### EXERCISE INSTRUCTIONS
List, from the lines below, each one with "oneidensis" in it.

Dataset items
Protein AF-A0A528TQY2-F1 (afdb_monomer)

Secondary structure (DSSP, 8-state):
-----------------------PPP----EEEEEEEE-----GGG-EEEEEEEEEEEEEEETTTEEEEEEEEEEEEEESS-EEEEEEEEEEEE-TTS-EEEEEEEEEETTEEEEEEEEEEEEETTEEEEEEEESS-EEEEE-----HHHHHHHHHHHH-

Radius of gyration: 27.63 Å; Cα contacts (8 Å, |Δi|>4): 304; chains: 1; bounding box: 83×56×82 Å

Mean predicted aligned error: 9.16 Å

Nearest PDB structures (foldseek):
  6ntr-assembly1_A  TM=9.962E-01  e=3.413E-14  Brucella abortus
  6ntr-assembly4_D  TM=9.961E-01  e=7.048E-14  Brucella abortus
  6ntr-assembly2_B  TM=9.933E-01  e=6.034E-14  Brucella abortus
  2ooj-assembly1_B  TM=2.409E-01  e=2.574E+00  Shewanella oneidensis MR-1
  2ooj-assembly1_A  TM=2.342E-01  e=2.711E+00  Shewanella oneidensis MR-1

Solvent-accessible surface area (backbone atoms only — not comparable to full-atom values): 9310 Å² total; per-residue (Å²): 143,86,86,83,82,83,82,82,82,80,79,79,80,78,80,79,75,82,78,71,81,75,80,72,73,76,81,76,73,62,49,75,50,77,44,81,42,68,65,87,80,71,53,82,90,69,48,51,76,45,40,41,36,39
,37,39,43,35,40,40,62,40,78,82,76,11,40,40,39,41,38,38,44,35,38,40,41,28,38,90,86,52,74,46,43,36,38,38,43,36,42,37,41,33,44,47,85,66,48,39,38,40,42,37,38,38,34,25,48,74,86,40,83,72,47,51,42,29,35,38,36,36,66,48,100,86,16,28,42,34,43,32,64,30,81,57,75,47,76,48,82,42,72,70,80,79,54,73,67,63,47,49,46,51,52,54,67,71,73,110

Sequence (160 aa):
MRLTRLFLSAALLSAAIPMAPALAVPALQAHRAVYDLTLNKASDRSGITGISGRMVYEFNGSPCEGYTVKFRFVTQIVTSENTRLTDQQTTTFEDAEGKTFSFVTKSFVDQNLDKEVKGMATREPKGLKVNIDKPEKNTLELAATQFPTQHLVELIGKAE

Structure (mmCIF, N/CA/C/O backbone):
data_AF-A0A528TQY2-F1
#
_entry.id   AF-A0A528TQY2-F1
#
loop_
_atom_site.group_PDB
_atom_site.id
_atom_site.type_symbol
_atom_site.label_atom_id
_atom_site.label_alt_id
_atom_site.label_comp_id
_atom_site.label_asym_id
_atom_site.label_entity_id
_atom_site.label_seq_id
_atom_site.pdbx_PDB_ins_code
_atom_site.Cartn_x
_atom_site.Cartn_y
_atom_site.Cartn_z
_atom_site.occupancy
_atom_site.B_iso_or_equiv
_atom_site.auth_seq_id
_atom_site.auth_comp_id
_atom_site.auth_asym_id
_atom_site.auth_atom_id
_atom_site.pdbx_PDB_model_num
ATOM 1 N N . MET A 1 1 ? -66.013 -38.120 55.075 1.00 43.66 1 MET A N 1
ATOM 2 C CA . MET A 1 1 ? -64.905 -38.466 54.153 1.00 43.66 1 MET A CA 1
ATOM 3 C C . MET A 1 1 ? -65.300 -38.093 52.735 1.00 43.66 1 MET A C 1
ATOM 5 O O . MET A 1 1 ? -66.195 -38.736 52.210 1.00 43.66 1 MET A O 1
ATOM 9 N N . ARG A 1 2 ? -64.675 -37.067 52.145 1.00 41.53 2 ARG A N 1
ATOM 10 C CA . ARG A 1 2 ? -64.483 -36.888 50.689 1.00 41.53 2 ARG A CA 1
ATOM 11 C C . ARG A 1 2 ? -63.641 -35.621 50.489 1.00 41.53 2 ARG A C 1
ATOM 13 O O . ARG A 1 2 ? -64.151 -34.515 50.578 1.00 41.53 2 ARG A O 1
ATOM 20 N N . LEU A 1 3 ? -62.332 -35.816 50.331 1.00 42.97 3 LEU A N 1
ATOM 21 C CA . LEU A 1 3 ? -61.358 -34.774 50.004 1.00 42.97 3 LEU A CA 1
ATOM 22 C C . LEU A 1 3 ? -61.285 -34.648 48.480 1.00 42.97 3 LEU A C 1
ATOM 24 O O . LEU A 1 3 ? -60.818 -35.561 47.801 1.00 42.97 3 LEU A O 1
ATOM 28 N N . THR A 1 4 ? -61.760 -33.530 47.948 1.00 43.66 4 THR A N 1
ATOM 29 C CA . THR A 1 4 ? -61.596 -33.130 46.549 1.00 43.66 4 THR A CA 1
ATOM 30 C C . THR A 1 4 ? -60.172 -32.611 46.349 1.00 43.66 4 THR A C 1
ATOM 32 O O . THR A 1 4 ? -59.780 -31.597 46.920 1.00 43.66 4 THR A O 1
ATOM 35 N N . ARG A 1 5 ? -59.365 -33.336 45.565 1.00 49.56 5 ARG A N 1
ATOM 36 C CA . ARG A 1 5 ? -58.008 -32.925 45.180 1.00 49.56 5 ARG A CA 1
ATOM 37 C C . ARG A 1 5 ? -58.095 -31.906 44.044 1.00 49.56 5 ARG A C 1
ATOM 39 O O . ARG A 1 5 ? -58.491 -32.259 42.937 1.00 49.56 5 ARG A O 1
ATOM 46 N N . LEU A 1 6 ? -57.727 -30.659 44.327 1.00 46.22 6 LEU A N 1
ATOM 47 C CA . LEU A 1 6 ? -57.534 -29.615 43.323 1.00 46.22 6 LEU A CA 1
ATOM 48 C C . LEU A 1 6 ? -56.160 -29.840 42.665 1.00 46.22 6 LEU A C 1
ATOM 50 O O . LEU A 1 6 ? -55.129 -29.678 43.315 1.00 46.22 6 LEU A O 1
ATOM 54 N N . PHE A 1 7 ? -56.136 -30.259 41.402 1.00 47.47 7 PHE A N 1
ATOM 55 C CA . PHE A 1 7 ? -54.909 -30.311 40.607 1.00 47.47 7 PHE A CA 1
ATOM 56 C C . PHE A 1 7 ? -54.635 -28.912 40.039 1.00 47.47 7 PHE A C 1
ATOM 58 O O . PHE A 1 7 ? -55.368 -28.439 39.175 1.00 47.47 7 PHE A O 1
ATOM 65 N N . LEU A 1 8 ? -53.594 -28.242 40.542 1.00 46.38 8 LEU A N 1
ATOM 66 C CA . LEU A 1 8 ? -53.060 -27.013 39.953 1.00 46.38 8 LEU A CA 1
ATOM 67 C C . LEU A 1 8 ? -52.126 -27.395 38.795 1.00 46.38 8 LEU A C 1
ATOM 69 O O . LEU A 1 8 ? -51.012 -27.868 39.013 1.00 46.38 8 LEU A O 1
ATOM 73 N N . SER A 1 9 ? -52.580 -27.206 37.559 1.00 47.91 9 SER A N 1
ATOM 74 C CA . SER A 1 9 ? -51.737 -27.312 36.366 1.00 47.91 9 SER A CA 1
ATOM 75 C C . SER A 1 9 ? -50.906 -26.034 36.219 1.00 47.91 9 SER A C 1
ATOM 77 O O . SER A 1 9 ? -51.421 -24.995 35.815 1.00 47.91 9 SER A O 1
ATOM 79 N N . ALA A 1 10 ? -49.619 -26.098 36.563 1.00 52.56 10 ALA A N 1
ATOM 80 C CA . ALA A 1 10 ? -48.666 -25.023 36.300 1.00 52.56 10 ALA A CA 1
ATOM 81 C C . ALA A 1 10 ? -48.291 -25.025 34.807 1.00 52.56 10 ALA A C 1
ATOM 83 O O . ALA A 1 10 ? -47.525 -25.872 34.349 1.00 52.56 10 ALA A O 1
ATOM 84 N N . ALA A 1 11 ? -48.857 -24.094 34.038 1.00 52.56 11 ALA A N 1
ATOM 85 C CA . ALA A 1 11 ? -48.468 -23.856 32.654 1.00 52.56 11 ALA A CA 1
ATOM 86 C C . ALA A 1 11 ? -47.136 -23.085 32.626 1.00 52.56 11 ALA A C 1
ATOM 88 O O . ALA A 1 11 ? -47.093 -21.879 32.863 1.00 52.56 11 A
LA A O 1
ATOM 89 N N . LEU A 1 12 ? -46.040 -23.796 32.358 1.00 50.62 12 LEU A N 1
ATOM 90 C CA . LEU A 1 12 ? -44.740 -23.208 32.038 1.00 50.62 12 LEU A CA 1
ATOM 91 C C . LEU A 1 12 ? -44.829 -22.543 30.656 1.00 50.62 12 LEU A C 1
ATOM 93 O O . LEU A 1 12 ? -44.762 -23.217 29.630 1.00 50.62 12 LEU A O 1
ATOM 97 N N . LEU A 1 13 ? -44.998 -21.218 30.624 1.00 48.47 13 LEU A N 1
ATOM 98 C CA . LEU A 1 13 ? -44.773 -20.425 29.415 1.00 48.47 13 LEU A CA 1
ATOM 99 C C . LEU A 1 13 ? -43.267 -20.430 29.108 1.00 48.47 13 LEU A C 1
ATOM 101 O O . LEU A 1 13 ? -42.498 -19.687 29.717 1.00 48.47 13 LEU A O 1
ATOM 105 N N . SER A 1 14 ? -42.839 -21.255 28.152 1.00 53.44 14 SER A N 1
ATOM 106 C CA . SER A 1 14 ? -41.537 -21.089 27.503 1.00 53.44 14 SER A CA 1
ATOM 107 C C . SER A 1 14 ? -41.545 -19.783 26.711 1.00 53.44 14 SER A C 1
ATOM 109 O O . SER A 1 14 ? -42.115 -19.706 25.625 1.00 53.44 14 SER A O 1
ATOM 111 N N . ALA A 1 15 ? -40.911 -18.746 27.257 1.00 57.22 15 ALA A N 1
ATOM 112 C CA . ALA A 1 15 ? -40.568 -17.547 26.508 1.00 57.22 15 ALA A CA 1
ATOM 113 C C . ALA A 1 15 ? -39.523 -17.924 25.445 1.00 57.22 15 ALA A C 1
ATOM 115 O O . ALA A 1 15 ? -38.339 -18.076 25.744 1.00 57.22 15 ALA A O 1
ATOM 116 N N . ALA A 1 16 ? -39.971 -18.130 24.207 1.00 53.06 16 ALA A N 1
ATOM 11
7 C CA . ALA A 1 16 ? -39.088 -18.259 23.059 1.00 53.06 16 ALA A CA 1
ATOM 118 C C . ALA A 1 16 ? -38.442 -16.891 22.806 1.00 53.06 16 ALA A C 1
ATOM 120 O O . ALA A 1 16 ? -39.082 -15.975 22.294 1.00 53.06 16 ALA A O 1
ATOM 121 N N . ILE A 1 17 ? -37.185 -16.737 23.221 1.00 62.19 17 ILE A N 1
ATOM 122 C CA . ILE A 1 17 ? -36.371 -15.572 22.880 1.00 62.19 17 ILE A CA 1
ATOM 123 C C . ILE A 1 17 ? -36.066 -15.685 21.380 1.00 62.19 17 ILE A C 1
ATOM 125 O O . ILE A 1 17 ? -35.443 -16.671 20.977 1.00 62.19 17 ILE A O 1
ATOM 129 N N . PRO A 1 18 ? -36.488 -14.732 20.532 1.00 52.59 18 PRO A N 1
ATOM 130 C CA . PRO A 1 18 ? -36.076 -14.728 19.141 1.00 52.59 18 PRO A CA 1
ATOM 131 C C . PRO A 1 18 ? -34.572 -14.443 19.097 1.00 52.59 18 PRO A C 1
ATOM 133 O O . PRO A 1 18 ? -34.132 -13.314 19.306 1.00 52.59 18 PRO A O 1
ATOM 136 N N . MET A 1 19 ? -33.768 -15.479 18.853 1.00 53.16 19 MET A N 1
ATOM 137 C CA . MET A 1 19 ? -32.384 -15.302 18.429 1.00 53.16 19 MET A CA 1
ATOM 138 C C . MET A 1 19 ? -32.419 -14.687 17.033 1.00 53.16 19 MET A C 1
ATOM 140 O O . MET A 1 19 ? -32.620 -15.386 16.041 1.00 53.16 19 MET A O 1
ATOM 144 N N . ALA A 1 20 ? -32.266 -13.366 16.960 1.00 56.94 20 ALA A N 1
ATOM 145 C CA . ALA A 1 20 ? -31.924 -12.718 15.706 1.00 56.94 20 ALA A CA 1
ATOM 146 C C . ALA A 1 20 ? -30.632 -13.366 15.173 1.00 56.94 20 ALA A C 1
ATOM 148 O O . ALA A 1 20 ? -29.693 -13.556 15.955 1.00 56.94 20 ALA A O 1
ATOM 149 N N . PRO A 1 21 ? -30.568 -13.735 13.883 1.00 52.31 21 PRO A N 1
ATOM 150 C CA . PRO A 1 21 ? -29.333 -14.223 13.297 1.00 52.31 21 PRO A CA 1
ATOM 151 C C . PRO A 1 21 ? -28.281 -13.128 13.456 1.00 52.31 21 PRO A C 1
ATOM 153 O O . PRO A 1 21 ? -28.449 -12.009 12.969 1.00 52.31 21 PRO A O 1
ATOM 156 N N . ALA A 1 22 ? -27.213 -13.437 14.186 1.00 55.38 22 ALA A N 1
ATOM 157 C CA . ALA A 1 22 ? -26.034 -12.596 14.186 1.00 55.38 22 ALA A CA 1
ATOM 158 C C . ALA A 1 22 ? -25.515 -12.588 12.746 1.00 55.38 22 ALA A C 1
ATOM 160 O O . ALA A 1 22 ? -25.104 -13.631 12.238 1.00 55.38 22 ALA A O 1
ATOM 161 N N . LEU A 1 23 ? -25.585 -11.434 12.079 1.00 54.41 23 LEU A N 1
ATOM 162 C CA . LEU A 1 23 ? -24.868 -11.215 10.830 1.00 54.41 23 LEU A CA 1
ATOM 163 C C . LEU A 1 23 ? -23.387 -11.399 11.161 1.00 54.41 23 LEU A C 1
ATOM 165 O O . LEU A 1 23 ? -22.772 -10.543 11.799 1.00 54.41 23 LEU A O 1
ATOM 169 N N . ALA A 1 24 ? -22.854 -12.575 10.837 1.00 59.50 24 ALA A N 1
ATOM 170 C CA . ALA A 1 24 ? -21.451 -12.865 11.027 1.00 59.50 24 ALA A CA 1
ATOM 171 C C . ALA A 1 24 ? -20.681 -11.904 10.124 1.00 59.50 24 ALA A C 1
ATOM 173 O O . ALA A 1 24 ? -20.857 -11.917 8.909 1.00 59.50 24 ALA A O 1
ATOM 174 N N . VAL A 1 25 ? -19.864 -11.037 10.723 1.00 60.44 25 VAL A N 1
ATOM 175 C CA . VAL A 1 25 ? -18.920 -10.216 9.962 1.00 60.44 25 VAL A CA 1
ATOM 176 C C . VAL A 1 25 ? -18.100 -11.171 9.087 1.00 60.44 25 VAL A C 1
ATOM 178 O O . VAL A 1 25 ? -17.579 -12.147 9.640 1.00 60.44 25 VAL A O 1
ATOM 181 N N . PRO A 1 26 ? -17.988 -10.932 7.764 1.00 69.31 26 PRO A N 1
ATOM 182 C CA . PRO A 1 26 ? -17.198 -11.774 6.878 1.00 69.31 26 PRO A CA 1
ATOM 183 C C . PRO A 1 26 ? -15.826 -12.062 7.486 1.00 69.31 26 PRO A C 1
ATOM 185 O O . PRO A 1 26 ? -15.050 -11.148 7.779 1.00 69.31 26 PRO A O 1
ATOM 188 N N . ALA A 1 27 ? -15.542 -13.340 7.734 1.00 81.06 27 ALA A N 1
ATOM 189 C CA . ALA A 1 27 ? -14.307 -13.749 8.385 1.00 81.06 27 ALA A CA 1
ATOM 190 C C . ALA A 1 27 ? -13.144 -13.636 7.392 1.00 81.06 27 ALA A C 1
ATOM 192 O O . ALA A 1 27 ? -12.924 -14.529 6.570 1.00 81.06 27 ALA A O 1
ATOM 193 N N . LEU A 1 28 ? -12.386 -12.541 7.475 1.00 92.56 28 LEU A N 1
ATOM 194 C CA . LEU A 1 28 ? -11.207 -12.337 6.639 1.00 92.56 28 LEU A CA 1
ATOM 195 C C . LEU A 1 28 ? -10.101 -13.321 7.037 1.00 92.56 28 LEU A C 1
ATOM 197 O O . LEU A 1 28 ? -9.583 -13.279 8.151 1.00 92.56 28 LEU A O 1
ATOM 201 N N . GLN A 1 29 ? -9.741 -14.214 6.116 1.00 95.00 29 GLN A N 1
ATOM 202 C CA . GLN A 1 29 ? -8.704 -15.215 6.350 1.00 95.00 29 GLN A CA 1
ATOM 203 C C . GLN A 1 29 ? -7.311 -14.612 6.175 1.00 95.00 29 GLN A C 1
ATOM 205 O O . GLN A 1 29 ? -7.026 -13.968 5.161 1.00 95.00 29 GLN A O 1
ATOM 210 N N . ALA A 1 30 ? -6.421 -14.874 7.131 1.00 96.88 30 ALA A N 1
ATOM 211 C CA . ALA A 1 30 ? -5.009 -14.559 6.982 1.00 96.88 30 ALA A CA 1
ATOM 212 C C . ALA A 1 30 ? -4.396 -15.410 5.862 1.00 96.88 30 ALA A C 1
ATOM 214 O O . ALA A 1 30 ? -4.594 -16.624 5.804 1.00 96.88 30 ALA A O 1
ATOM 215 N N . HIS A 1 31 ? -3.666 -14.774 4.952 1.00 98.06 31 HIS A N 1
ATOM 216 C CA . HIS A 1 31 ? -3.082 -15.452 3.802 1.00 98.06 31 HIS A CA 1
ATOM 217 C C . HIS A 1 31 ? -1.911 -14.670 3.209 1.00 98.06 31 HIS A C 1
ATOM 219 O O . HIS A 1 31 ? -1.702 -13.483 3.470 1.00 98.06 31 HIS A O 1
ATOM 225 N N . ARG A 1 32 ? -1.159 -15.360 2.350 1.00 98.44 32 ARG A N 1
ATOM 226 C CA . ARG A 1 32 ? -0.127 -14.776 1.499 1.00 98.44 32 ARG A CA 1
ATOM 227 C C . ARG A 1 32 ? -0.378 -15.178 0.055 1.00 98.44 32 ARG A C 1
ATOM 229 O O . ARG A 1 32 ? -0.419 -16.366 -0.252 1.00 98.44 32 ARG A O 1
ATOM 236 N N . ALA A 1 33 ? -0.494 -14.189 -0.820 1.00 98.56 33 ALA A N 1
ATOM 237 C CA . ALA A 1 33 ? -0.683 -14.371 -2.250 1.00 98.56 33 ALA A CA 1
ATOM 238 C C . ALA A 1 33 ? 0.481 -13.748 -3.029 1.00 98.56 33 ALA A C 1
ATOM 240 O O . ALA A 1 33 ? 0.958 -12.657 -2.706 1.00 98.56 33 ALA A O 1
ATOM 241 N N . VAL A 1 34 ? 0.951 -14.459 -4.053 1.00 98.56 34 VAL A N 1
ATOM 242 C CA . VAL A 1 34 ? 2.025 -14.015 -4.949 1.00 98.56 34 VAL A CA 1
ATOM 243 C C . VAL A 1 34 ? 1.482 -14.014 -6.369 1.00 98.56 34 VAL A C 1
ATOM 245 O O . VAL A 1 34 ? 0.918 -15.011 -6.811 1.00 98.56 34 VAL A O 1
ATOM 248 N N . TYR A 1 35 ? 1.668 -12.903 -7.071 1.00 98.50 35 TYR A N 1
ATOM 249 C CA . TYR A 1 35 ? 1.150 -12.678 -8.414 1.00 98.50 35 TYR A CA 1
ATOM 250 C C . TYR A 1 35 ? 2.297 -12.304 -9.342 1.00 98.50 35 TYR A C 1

### RESPONSE
  2ooj-assembly1_B  TM=2.409E-01  e=2.574E+00  Shewanella oneidensis MR-1
  2ooj-assembly1_A  TM=2.342E-01  e=2.711E+00  Shewanella oneidensis MR-1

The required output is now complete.